Task details: Give back exactly the lines of the data below, starting with the line that has "ATOM 112 N N" and going on through the line that has "ATOM 116 O O".
[[ Data shown open ]]
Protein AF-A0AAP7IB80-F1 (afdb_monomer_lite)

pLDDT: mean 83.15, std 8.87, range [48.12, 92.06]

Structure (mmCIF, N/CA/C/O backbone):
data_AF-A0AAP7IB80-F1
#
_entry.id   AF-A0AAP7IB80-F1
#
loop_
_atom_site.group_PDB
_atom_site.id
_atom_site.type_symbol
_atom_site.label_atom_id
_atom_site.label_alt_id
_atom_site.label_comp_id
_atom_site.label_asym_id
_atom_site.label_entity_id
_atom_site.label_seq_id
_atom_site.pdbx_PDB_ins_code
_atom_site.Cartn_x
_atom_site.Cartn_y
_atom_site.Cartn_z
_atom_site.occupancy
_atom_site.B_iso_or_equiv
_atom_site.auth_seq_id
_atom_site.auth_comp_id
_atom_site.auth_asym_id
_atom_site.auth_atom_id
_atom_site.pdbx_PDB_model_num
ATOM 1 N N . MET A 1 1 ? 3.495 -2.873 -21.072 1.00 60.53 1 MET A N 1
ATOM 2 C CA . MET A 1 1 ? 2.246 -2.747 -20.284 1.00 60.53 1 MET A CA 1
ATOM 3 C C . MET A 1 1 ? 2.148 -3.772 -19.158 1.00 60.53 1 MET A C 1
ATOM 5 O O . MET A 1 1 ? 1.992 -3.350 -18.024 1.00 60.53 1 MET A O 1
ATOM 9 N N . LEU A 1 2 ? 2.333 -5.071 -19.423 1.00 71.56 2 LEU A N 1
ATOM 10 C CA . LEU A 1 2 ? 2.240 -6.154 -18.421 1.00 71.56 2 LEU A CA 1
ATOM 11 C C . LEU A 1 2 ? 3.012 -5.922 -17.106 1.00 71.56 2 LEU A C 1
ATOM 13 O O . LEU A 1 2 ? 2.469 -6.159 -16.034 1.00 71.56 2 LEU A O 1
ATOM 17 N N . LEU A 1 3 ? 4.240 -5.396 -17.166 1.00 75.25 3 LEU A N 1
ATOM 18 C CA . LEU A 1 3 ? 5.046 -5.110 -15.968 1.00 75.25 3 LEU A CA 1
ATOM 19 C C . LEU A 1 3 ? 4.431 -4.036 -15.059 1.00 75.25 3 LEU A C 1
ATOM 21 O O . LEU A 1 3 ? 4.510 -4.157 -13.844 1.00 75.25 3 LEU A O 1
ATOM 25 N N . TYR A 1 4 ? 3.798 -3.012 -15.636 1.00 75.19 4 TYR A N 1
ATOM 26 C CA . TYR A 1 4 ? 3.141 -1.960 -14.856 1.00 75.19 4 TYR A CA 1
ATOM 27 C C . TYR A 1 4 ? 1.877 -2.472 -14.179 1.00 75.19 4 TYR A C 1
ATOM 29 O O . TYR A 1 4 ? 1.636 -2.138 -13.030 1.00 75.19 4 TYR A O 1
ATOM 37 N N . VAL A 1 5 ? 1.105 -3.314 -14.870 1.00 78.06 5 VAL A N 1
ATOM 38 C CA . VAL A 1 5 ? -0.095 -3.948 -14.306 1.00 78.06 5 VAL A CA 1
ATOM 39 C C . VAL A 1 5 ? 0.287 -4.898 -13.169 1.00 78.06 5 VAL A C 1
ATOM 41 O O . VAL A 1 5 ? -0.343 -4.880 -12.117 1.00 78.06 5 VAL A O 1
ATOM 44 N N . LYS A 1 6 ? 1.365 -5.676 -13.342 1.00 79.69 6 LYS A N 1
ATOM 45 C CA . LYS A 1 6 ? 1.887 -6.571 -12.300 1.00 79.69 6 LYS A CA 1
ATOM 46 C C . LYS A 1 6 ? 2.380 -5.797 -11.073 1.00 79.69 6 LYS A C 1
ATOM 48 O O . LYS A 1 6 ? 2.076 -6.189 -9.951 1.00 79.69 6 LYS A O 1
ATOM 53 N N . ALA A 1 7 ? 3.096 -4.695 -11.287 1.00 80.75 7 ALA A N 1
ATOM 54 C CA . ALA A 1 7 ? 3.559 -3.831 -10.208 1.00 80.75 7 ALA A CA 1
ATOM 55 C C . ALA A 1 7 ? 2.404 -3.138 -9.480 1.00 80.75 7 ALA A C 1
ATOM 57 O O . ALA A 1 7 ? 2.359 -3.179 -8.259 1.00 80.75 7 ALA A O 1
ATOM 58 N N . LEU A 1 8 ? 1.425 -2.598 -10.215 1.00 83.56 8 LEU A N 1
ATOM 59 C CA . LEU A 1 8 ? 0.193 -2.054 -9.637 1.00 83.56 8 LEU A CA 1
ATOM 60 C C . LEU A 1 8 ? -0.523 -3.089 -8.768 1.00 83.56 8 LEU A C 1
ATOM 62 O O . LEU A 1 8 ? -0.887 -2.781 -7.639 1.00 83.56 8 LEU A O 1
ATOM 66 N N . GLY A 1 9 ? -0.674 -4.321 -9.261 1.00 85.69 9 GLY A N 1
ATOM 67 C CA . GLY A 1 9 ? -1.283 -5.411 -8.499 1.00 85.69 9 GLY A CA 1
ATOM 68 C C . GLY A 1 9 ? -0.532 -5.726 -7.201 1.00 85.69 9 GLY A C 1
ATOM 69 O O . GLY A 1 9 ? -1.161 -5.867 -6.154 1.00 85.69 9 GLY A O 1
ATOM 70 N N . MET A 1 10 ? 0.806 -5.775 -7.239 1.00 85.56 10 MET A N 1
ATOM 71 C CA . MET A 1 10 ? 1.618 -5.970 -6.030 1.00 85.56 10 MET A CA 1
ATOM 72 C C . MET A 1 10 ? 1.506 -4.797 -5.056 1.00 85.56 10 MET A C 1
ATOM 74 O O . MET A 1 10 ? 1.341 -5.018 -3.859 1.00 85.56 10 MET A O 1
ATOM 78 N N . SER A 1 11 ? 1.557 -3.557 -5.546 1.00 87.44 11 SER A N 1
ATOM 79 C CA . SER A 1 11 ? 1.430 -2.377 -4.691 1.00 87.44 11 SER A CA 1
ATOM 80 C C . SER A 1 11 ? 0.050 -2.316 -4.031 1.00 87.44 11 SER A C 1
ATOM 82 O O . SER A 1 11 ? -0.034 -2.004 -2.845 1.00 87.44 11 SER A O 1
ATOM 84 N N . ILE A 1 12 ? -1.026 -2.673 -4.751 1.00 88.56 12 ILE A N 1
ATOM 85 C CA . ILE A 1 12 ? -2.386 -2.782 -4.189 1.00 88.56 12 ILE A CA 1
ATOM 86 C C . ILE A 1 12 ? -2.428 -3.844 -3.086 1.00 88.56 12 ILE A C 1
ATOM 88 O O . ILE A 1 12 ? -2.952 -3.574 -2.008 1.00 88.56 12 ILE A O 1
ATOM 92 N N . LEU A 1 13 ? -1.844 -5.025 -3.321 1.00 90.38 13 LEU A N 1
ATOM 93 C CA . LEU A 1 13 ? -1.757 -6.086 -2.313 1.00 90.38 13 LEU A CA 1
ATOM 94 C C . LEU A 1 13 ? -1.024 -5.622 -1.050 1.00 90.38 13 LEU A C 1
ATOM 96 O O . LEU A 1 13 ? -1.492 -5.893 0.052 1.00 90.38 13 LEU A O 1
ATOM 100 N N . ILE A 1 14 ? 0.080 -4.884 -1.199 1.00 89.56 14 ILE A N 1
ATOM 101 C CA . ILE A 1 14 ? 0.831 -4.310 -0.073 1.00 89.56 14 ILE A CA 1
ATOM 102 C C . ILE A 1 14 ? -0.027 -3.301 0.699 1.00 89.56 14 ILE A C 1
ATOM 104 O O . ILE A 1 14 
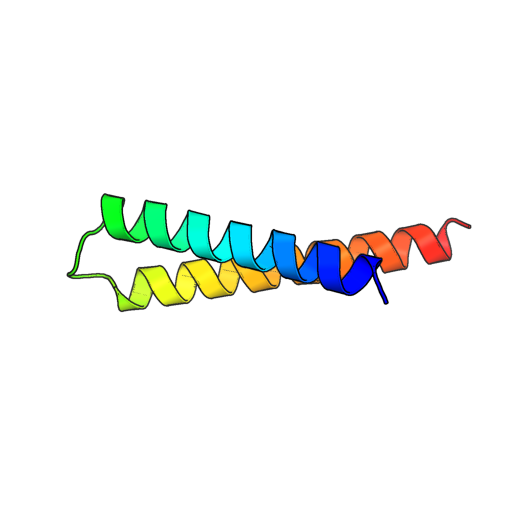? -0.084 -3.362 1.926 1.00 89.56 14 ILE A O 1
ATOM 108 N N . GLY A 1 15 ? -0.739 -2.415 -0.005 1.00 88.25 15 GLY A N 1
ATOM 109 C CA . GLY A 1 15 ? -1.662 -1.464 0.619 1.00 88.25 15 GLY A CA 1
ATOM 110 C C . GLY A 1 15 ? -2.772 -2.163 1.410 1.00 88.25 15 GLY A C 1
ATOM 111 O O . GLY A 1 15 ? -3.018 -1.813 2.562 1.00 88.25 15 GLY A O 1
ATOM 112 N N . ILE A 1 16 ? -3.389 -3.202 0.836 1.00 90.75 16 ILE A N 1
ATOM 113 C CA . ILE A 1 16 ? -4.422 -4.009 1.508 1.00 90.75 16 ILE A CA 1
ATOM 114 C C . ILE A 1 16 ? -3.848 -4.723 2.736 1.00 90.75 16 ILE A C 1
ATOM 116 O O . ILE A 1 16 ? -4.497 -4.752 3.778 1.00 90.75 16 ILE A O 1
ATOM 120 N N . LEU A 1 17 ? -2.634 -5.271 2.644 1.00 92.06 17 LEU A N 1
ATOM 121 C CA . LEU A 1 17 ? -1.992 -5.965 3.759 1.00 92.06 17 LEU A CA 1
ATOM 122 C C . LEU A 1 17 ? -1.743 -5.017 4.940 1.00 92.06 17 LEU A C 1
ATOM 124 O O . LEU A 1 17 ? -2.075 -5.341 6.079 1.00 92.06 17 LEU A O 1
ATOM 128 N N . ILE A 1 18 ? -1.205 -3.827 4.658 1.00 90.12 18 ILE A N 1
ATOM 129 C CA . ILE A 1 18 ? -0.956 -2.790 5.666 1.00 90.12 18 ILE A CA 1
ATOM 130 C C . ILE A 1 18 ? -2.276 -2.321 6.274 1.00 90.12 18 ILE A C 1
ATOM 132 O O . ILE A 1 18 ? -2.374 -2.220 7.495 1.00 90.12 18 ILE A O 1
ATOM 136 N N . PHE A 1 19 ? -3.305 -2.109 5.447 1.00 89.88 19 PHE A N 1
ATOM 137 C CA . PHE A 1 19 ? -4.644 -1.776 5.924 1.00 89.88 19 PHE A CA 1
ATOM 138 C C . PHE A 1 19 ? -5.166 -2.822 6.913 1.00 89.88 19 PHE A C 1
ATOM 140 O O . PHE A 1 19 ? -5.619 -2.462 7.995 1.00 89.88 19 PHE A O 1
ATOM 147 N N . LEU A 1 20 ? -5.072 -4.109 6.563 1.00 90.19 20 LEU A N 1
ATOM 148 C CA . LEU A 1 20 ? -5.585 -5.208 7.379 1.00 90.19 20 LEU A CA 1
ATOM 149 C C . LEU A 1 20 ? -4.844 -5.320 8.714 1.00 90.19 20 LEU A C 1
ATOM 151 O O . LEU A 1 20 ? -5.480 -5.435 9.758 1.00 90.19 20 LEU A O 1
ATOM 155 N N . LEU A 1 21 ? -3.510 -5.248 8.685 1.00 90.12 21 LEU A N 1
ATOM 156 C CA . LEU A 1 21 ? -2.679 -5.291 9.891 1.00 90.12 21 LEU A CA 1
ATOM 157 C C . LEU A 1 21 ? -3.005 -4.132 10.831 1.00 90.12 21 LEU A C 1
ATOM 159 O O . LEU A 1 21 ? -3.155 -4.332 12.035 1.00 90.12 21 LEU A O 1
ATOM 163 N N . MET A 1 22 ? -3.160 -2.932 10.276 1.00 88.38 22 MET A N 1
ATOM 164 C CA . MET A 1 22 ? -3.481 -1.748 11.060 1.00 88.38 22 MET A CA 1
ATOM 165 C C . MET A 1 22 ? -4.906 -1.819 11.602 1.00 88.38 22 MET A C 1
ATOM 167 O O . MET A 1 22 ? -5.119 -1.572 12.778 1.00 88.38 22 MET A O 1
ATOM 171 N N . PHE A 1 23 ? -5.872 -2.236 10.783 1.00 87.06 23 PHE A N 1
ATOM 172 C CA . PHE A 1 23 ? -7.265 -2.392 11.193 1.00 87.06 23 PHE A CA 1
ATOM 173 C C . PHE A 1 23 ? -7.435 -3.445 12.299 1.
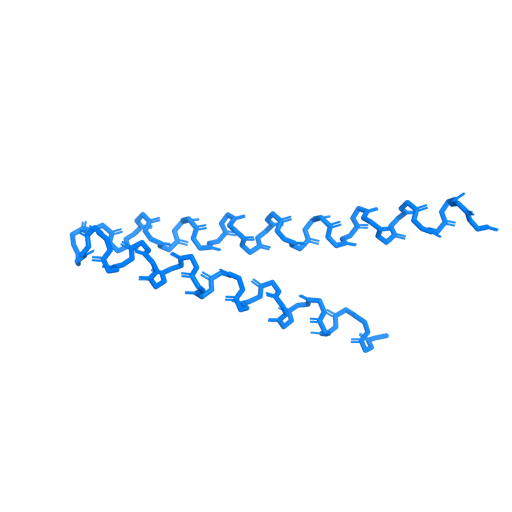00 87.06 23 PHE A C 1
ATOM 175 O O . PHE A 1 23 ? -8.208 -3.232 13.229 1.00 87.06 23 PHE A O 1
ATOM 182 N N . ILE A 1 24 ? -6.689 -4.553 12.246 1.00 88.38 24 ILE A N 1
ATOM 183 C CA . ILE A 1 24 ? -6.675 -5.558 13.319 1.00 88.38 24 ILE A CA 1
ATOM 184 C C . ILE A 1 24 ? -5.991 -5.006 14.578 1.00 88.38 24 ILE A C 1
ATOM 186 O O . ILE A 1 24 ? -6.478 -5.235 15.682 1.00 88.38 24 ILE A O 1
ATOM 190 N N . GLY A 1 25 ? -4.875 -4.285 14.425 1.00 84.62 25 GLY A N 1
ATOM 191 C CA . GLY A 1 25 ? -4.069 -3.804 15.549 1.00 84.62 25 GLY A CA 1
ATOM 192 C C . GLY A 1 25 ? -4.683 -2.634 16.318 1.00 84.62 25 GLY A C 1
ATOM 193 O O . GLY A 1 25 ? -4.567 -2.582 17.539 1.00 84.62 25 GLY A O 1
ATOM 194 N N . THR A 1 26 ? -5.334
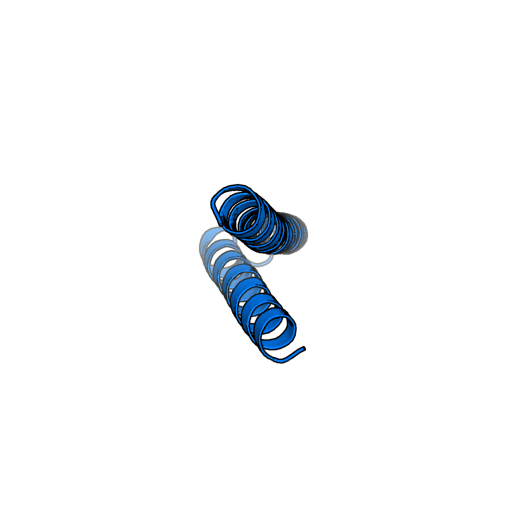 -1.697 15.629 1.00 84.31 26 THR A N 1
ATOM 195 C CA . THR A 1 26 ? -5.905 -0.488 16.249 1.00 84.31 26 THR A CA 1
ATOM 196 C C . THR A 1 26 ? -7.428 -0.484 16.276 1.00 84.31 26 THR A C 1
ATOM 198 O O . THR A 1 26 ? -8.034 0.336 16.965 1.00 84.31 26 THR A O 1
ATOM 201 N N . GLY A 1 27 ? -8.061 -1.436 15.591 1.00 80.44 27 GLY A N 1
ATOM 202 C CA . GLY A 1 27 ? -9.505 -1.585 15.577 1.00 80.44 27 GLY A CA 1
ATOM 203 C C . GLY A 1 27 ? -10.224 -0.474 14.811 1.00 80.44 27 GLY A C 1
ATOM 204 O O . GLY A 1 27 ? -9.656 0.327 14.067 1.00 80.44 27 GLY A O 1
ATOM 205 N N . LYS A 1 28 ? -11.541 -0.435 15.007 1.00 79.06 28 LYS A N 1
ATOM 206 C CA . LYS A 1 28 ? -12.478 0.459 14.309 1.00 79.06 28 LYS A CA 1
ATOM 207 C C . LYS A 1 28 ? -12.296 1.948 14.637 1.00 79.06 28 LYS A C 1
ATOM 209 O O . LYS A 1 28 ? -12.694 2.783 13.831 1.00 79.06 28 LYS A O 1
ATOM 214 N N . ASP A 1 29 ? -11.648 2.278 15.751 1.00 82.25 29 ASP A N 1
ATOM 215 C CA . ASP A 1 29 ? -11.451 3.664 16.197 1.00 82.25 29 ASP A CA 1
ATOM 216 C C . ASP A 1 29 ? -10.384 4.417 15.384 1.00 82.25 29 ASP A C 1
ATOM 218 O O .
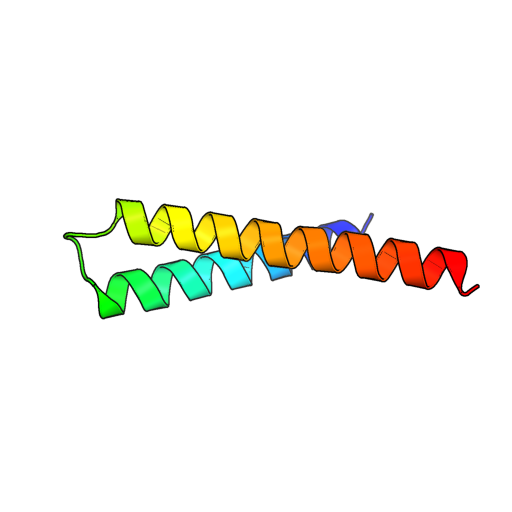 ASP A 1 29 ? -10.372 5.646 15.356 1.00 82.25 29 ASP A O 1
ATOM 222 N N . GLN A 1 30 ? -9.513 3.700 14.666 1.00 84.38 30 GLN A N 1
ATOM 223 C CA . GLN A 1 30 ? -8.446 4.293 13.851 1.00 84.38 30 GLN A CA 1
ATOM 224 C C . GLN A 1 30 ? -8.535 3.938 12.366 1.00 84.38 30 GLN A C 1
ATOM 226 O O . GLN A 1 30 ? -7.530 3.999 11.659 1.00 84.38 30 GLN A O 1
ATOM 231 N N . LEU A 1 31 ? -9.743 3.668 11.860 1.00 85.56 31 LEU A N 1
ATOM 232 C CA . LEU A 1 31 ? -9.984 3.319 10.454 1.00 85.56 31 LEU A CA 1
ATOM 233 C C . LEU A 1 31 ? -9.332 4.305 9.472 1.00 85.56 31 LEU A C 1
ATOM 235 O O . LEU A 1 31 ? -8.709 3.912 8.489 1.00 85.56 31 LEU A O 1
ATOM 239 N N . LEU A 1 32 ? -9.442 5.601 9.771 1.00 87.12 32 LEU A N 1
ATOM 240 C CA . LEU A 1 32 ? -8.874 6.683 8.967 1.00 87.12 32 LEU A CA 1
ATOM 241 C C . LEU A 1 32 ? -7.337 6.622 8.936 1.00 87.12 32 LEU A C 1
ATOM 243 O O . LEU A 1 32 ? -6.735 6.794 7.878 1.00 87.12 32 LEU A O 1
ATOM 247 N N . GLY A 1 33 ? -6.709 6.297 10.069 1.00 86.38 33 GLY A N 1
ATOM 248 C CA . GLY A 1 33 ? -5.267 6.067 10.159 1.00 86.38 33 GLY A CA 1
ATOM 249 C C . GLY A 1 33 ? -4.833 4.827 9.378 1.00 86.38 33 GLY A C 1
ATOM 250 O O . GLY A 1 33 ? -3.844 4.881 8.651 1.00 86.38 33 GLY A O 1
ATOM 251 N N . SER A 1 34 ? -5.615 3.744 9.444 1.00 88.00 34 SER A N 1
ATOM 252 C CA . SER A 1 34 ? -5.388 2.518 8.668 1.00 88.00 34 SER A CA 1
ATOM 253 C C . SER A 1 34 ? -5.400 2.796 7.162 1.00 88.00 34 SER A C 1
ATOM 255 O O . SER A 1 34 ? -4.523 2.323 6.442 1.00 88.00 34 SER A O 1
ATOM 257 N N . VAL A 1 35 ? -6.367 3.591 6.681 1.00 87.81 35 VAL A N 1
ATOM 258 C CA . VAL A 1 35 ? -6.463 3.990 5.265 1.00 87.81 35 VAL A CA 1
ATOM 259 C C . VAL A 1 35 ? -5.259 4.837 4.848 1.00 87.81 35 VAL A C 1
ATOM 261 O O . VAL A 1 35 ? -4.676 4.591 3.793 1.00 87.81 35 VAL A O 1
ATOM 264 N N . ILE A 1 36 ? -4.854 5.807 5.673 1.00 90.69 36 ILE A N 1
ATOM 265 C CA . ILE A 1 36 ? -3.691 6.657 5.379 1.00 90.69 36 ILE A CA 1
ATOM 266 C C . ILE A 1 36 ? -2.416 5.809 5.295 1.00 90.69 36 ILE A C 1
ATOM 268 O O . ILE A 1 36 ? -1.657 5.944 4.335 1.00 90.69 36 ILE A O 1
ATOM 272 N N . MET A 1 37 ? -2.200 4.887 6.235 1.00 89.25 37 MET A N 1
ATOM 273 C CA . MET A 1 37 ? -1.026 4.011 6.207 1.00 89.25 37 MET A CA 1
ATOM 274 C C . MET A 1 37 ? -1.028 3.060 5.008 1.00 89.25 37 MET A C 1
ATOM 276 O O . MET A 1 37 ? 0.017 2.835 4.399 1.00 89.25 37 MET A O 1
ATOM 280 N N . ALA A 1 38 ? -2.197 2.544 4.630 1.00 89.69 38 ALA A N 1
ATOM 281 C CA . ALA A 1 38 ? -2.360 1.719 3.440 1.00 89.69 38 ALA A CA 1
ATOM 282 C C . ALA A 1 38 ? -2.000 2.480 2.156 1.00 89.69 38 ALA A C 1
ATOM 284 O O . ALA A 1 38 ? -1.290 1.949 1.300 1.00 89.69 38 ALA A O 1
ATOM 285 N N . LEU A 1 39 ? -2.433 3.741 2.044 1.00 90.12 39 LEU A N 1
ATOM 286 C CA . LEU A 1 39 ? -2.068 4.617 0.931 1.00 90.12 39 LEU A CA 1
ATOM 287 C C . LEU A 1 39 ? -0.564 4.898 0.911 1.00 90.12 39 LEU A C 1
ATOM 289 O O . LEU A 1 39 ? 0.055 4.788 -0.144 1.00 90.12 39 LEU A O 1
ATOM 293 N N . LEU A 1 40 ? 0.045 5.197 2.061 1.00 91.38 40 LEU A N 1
[[ Data shown closed ]]
Written solution:
ATOM 112 N N . ILE A 1 16 ? -3.389 -3.202 0.836 1.00 90.75 16 ILE A N 1
ATOM 113 C CA . ILE A 1 16 ? -4.422 -4.009 1.508 1.00 90.75 16 ILE A CA 1
ATOM 114 C C . ILE A 1 16 ? -3.848 -4.723 2.736 1.00 90.75 16 ILE A C 1
ATOM 116 O O . ILE A 1 16 ? -4.497 -4.752 3.778 1.00 90.75 16 ILE A O 1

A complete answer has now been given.